In Search of Lost Things

Evanston RoundTable, June 29, 2017

With apologies to Marcel Proust, this is not about madeleines or childhood memories. It is about losing things, things that inexplicably vanish when just a moment ago they were lying right there.

Keys, books, glasses. Sometimes trivial, like a left sock or the crossword puzzle. Sometimes critical, like a passport or a credit card. A ring drops from a night stand and disappears. Grandpa’s pocket watch, carefully stored in a certain drawer, goes missing.

Gone, forever.

Apparently the phenomenon is widespread. An online questioner asks where things go. Someone answers:

“Once I was driving in the middle of nowhere, through hayfields. There was a semi-truck behind me. I looked down at my speedometer, and when I looked back after literally, a fraction of a second, the truck was gone. There were no roads, no driveway. If he went off the road he would have been in a ditch.
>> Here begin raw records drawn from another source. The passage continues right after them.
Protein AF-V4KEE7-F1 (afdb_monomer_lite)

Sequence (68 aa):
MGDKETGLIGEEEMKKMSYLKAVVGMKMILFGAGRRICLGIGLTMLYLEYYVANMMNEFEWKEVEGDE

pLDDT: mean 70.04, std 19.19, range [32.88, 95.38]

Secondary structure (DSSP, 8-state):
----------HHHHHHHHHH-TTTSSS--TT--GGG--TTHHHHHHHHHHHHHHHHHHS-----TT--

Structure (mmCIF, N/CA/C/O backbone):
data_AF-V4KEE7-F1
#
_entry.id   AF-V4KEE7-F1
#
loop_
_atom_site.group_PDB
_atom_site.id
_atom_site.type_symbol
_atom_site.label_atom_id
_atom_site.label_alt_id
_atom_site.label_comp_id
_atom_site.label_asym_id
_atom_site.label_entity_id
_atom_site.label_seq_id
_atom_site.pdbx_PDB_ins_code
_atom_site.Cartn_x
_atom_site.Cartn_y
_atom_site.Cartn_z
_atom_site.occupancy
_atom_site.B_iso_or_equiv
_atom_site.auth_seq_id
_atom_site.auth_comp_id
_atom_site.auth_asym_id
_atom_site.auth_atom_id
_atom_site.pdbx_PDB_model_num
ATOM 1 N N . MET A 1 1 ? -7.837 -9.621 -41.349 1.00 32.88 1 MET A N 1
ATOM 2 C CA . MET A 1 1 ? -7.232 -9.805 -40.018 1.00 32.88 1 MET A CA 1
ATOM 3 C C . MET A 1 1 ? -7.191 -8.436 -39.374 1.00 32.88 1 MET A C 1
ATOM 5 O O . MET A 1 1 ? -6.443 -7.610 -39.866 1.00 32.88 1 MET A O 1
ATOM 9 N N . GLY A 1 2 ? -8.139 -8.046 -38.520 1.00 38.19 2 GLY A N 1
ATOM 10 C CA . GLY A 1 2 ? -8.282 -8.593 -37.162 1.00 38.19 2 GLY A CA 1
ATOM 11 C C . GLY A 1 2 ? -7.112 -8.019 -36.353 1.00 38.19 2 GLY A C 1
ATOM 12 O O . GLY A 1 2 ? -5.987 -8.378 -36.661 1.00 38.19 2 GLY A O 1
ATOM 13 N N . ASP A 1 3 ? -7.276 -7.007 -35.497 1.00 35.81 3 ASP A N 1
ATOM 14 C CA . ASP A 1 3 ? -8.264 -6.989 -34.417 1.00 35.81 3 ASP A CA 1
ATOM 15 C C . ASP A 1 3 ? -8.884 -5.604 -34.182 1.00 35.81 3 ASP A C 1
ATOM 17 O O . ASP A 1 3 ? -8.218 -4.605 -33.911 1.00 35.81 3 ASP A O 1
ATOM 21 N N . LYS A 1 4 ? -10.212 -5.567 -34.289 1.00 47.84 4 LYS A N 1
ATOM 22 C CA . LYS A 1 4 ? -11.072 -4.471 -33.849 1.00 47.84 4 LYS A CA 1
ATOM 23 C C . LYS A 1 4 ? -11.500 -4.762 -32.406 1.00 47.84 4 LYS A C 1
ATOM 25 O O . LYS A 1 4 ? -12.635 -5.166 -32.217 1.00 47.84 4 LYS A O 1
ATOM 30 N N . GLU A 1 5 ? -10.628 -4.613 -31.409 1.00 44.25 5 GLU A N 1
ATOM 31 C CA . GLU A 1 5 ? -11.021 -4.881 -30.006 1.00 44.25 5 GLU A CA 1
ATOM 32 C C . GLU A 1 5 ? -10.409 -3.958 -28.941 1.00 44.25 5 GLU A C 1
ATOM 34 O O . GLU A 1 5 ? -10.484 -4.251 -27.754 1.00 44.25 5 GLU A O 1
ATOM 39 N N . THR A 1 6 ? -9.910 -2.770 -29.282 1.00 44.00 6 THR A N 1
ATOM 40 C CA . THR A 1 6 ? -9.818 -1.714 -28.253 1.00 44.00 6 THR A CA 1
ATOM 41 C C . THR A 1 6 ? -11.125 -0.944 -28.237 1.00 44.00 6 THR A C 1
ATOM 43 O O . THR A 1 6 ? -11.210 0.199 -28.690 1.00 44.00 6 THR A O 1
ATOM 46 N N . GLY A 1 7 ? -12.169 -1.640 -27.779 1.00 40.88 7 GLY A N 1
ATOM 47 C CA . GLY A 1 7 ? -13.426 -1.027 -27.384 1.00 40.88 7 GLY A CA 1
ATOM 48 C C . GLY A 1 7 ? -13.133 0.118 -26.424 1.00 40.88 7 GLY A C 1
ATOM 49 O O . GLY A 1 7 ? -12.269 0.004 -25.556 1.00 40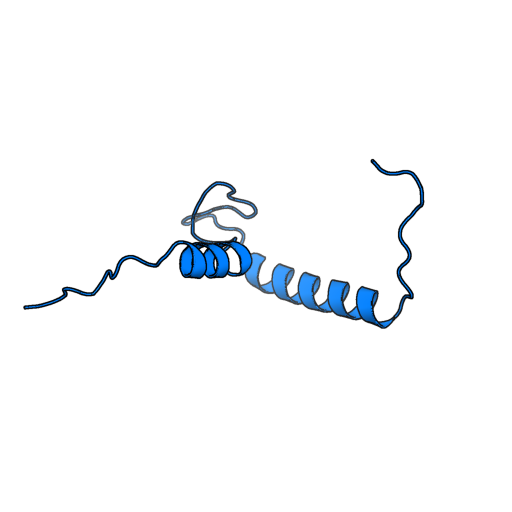.88 7 GLY A O 1
ATOM 50 N N . LEU A 1 8 ? -13.809 1.243 -26.640 1.00 51.53 8 LEU A N 1
ATOM 51 C CA . LEU A 1 8 ? -13.786 2.396 -25.755 1.00 51.53 8 LEU A CA 1
ATOM 52 C C . LEU A 1 8 ? -14.140 1.908 -24.349 1.00 51.53 8 LEU A C 1
ATOM 54 O O . LEU A 1 8 ? -15.298 1.626 -24.051 1.00 51.53 8 LEU A O 1
ATOM 58 N N . ILE A 1 9 ? -13.116 1.749 -23.516 1.00 53.88 9 ILE A N 1
ATOM 59 C CA . ILE A 1 9 ? -13.260 1.447 -22.100 1.00 53.88 9 ILE A CA 1
ATOM 60 C C . ILE A 1 9 ? -13.968 2.672 -21.521 1.00 53.88 9 ILE A C 1
ATOM 62 O O . ILE A 1 9 ? -13.368 3.743 -21.421 1.00 53.88 9 ILE A O 1
ATOM 66 N N . GLY A 1 10 ? -15.274 2.542 -21.267 1.00 49.56 10 GLY A N 1
ATOM 67 C CA . GLY A 1 10 ? -16.107 3.631 -20.762 1.00 49.56 10 GLY A CA 1
ATOM 68 C C . GLY A 1 10 ? -15.510 4.223 -19.486 1.00 49.56 10 GLY A C 1
ATOM 69 O O . GLY A 1 10 ? -14.779 3.544 -18.767 1.00 49.56 10 GLY A O 1
ATOM 70 N N . GLU A 1 11 ? -15.813 5.485 -19.185 1.00 53.62 11 GLU A N 1
ATOM 71 C CA . GLU A 1 11 ? -15.279 6.194 -18.006 1.00 53.62 11 GLU A CA 1
ATOM 72 C C . GLU A 1 11 ? -15.441 5.410 -16.694 1.00 53.62 11 GLU A C 1
ATOM 74 O O . GLU A 1 11 ? -14.635 5.545 -15.777 1.00 53.62 11 GLU A O 1
ATOM 79 N N . GLU A 1 12 ? -16.450 4.549 -16.610 1.00 56.50 12 GLU A N 1
ATOM 80 C CA . GLU A 1 12 ? -16.707 3.671 -15.474 1.00 56.50 12 GLU A CA 1
ATOM 81 C C . GLU A 1 12 ? -15.689 2.522 -15.356 1.00 56.50 12 GLU A C 1
ATOM 83 O O . GLU A 1 12 ? -15.193 2.234 -14.267 1.00 56.50 12 GLU A O 1
ATOM 88 N N . GLU A 1 13 ? -15.289 1.923 -16.477 1.00 55.47 13 GLU A N 1
ATOM 89 C CA . GLU A 1 13 ? -14.193 0.951 -16.532 1.00 55.47 13 GLU A CA 1
ATOM 90 C C . GLU A 1 13 ? -12.828 1.644 -16.370 1.00 55.47 13 GLU A C 1
ATOM 92 O O . GLU A 1 13 ? -11.922 1.092 -15.745 1.00 55.47 13 GLU A O 1
ATOM 97 N N . MET A 1 14 ? -12.696 2.897 -16.828 1.00 48.75 14 MET A N 1
ATOM 98 C CA . MET A 1 14 ? -11.526 3.738 -16.550 1.00 48.75 14 MET A CA 1
ATOM 99 C C . MET A 1 14 ? -11.397 4.041 -15.048 1.00 48.75 14 MET A C 1
ATOM 101 O O . MET A 1 14 ? -10.290 3.986 -14.513 1.00 48.75 14 MET A O 1
ATOM 105 N N . LYS A 1 15 ? -12.514 4.285 -14.348 1.00 55.12 15 LYS A N 1
ATOM 106 C CA . LYS A 1 15 ? -12.553 4.423 -12.885 1.00 55.12 15 LYS A CA 1
ATOM 107 C C . LYS A 1 15 ? -12.186 3.110 -12.193 1.00 55.12 15 LYS A C 1
ATOM 109 O O . LYS A 1 15 ? -11.327 3.110 -11.319 1.00 55.12 15 LYS A O 1
ATOM 114 N N . LYS A 1 16 ? -12.726 1.961 -12.614 1.00 58.59 16 LYS A N 1
ATOM 115 C CA . LYS A 1 16 ? -12.308 0.651 -12.066 1.00 58.59 16 LYS A CA 1
ATOM 116 C C . LYS A 1 16 ? -10.811 0.389 -12.280 1.00 58.59 16 LYS A C 1
ATOM 118 O O . LYS A 1 16 ? -10.129 -0.069 -11.364 1.00 58.59 16 LYS A O 1
ATOM 123 N N . MET A 1 17 ? -10.273 0.762 -13.443 1.00 49.09 17 MET A N 1
ATOM 124 C CA . MET A 1 17 ? -8.836 0.732 -13.730 1.00 49.09 17 MET A CA 1
ATOM 125 C C . MET A 1 17 ? -8.032 1.767 -12.930 1.00 49.09 17 MET A C 1
ATOM 127 O O . MET A 1 17 ? -6.872 1.495 -12.644 1.00 49.09 17 MET A O 1
ATOM 131 N N . SER A 1 18 ? -8.593 2.908 -12.519 1.00 52.41 18 SER A N 1
ATOM 132 C CA . SER A 1 18 ? -7.872 3.870 -11.672 1.00 52.41 18 SER A CA 1
ATOM 133 C C . SER A 1 18 ? -7.725 3.382 -10.231 1.00 52.41 18 SER A C 1
ATOM 135 O O . SER A 1 18 ? -6.666 3.575 -9.641 1.00 52.41 18 SER A O 1
ATOM 137 N N . TYR A 1 19 ? -8.745 2.714 -9.679 1.00 52.59 19 TYR A N 1
ATOM 138 C CA . TYR A 1 19 ? -8.687 2.170 -8.315 1.00 52.59 19 TYR A CA 1
ATOM 139 C C . TYR A 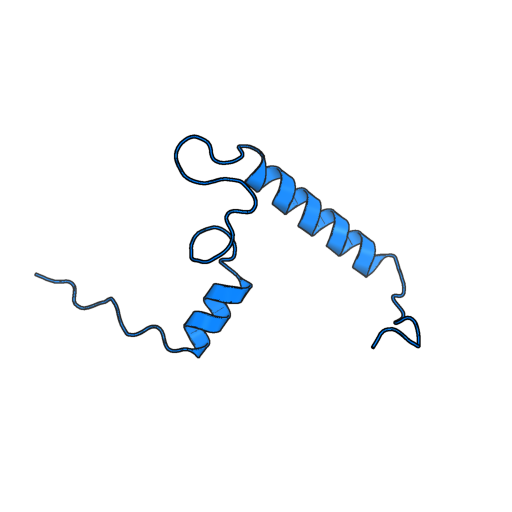1 19 ? -7.845 0.886 -8.217 1.00 52.59 19 TYR A C 1
ATOM 141 O O . TYR A 1 19 ? -7.190 0.680 -7.200 1.00 52.59 19 TYR A O 1
ATOM 149 N N . LEU A 1 20 ? -7.800 0.046 -9.264 1.00 54.84 20 LEU A N 1
ATOM 150 C CA . LEU A 1 20 ? -7.020 -1.206 -9.253 1.00 54.84 20 LEU A CA 1
ATOM 151 C C . LEU A 1 20 ? -5.647 -1.126 -9.943 1.00 54.84 20 LEU A C 1
ATOM 153 O O . LEU A 1 20 ? -4.794 -1.979 -9.706 1.00 54.84 20 LEU A O 1
ATOM 157 N N . LYS A 1 21 ? -5.401 -0.144 -10.820 1.00 51.38 21 LYS A N 1
ATOM 158 C CA . LYS A 1 21 ? -4.198 -0.094 -11.674 1.00 51.38 21 LYS A CA 1
ATOM 159 C C . LYS A 1 21 ? -3.343 1.144 -11.412 1.00 51.38 21 LYS A C 1
ATOM 161 O O . LYS A 1 21 ? -2.821 1.758 -12.337 1.00 51.38 21 LYS A O 1
ATOM 166 N N . ALA A 1 22 ? -3.099 1.447 -10.141 1.00 49.59 22 ALA A N 1
ATOM 167 C CA . ALA A 1 22 ? -2.167 2.501 -9.733 1.00 49.59 22 ALA A CA 1
ATOM 168 C C . ALA A 1 22 ? -0.682 2.209 -10.064 1.00 49.59 22 ALA A C 1
ATOM 170 O O . ALA A 1 22 ? 0.184 3.018 -9.751 1.00 49.59 22 ALA A O 1
ATOM 171 N N . VAL A 1 23 ? -0.350 1.075 -10.698 1.00 52.94 23 VAL A N 1
ATOM 172 C CA . VAL A 1 23 ? 1.054 0.670 -10.913 1.00 52.94 23 VAL A CA 1
ATOM 173 C C . VAL A 1 23 ? 1.528 0.840 -12.364 1.00 52.94 23 VAL A C 1
ATOM 175 O O . VAL A 1 23 ? 2.729 0.963 -12.589 1.00 52.94 23 VAL A O 1
ATOM 178 N N . VAL A 1 24 ? 0.638 0.873 -13.370 1.00 49.97 24 VAL A N 1
ATOM 179 C CA . VAL A 1 24 ? 1.081 0.733 -14.784 1.00 49.97 24 VAL A CA 1
ATOM 180 C C . VAL A 1 24 ? 0.469 1.752 -15.760 1.00 49.97 24 VAL A C 1
ATOM 182 O O . VAL A 1 24 ? 0.758 1.702 -16.952 1.00 49.97 24 VAL A O 1
ATOM 185 N N . GLY A 1 25 ? -0.332 2.722 -15.312 1.00 52.84 25 GLY A N 1
ATOM 186 C CA . GLY A 1 25 ? -0.954 3.662 -16.249 1.00 52.84 25 GLY A CA 1
ATOM 187 C C . GLY A 1 25 ? -1.394 4.987 -15.642 1.00 52.84 25 GLY A C 1
ATOM 188 O O . GLY A 1 25 ? -2.548 5.123 -15.271 1.00 52.84 25 GLY A O 1
ATOM 189 N N . MET A 1 26 ? -0.491 5.971 -15.706 1.00 50.91 26 MET A N 1
ATOM 190 C CA . MET A 1 26 ? -0.706 7.426 -15.597 1.00 50.91 26 MET A CA 1
ATOM 191 C C . MET A 1 26 ? -0.540 8.104 -14.213 1.00 50.91 26 MET A C 1
ATOM 193 O O . MET A 1 26 ? -1.162 7.769 -13.215 1.00 50.91 26 MET A O 1
ATOM 197 N N . LYS A 1 27 ? 0.296 9.157 -14.260 1.00 53.50 27 LYS A N 1
ATOM 198 C CA . LYS A 1 27 ? 0.564 10.286 -13.339 1.00 53.50 27 LYS A CA 1
ATOM 199 C C . LYS A 1 27 ? 1.467 10.118 -12.105 1.00 53.50 27 LYS A C 1
ATOM 201 O O . LYS A 1 27 ? 2.076 11.118 -11.743 1.00 53.50 27 LYS A O 1
ATOM 206 N N . MET A 1 28 ? 1.687 8.932 -11.535 1.00 49.97 28 MET A N 1
ATOM 207 C CA . MET A 1 28 ? 2.707 8.756 -10.477 1.00 49.97 28 MET A CA 1
ATOM 208 C C . MET A 1 28 ? 3.520 7.479 -10.683 1.00 49.97 28 MET A C 1
ATOM 210 O O . MET A 1 28 ? 2.972 6.385 -10.762 1.00 49.97 28 MET A O 1
ATOM 214 N N . ILE A 1 29 ? 4.845 7.614 -10.738 1.00 61.69 29 ILE A N 1
ATOM 215 C CA . ILE A 1 29 ? 5.773 6.481 -10.717 1.00 61.69 29 ILE A CA 1
ATOM 216 C C . ILE A 1 29 ? 6.247 6.312 -9.265 1.00 61.69 29 ILE A C 1
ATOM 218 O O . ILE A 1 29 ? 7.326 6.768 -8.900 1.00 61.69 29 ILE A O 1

I still would have been able to see him, because we were driving through these fields, I could see several miles in any direction. My explanation using science I don’t understand is that I read somewhere that matter is made mostly of empty space, and maybe sometimes matter just collapses.”

Someone else on the same site suggests pilfering spirits are to blame:

“We had a prankster of a ghost doing all that. Try telling it to STOP! Don’t threaten, don’t yell, just firmly tell it that you’re sick and tired of the pranks and it’s getting too expensive.”

So there you have it: matter collapses, drops into the enormous space between molecules, and disappears. Or else it is plucked away by a ghost.

OK, so that is probably not the answer. And yet these random disappearances remain mystifying and frustrating. Especially the older one gets, because there is the nagging possibility we are actually losing, aside from things, our minds as well.

Still, there are a few ways to combat the missing-item syndrome. One is to announce to yourself, in a clear, loud voice, where you are putting something.

“OK, I am sticking the parking ticket in my back pocket,” you say, and repeat, “back pocket.” That may seem harebrained (especially if anyone overhears you), but it has the benefit of employing both the speaking and auditory systems to reinforce the desired item’s whereabouts. Later, when you are thinking where you put your parking ticket, you will remember hearing yourself say: “back pocket.”

Another tactic is to maintain a notebook for identifying the location of various items. We have titled ours, “Where the Bleep Is It?” and use it to record such things as:

— Long-nose lighter for space heater: basement tool shelves

— Cross-country ski boots: on shelf in basement closet

— Mom’s PTA gavel: in pencil holder across from bed

Now if we can just remember what we did with the notebook.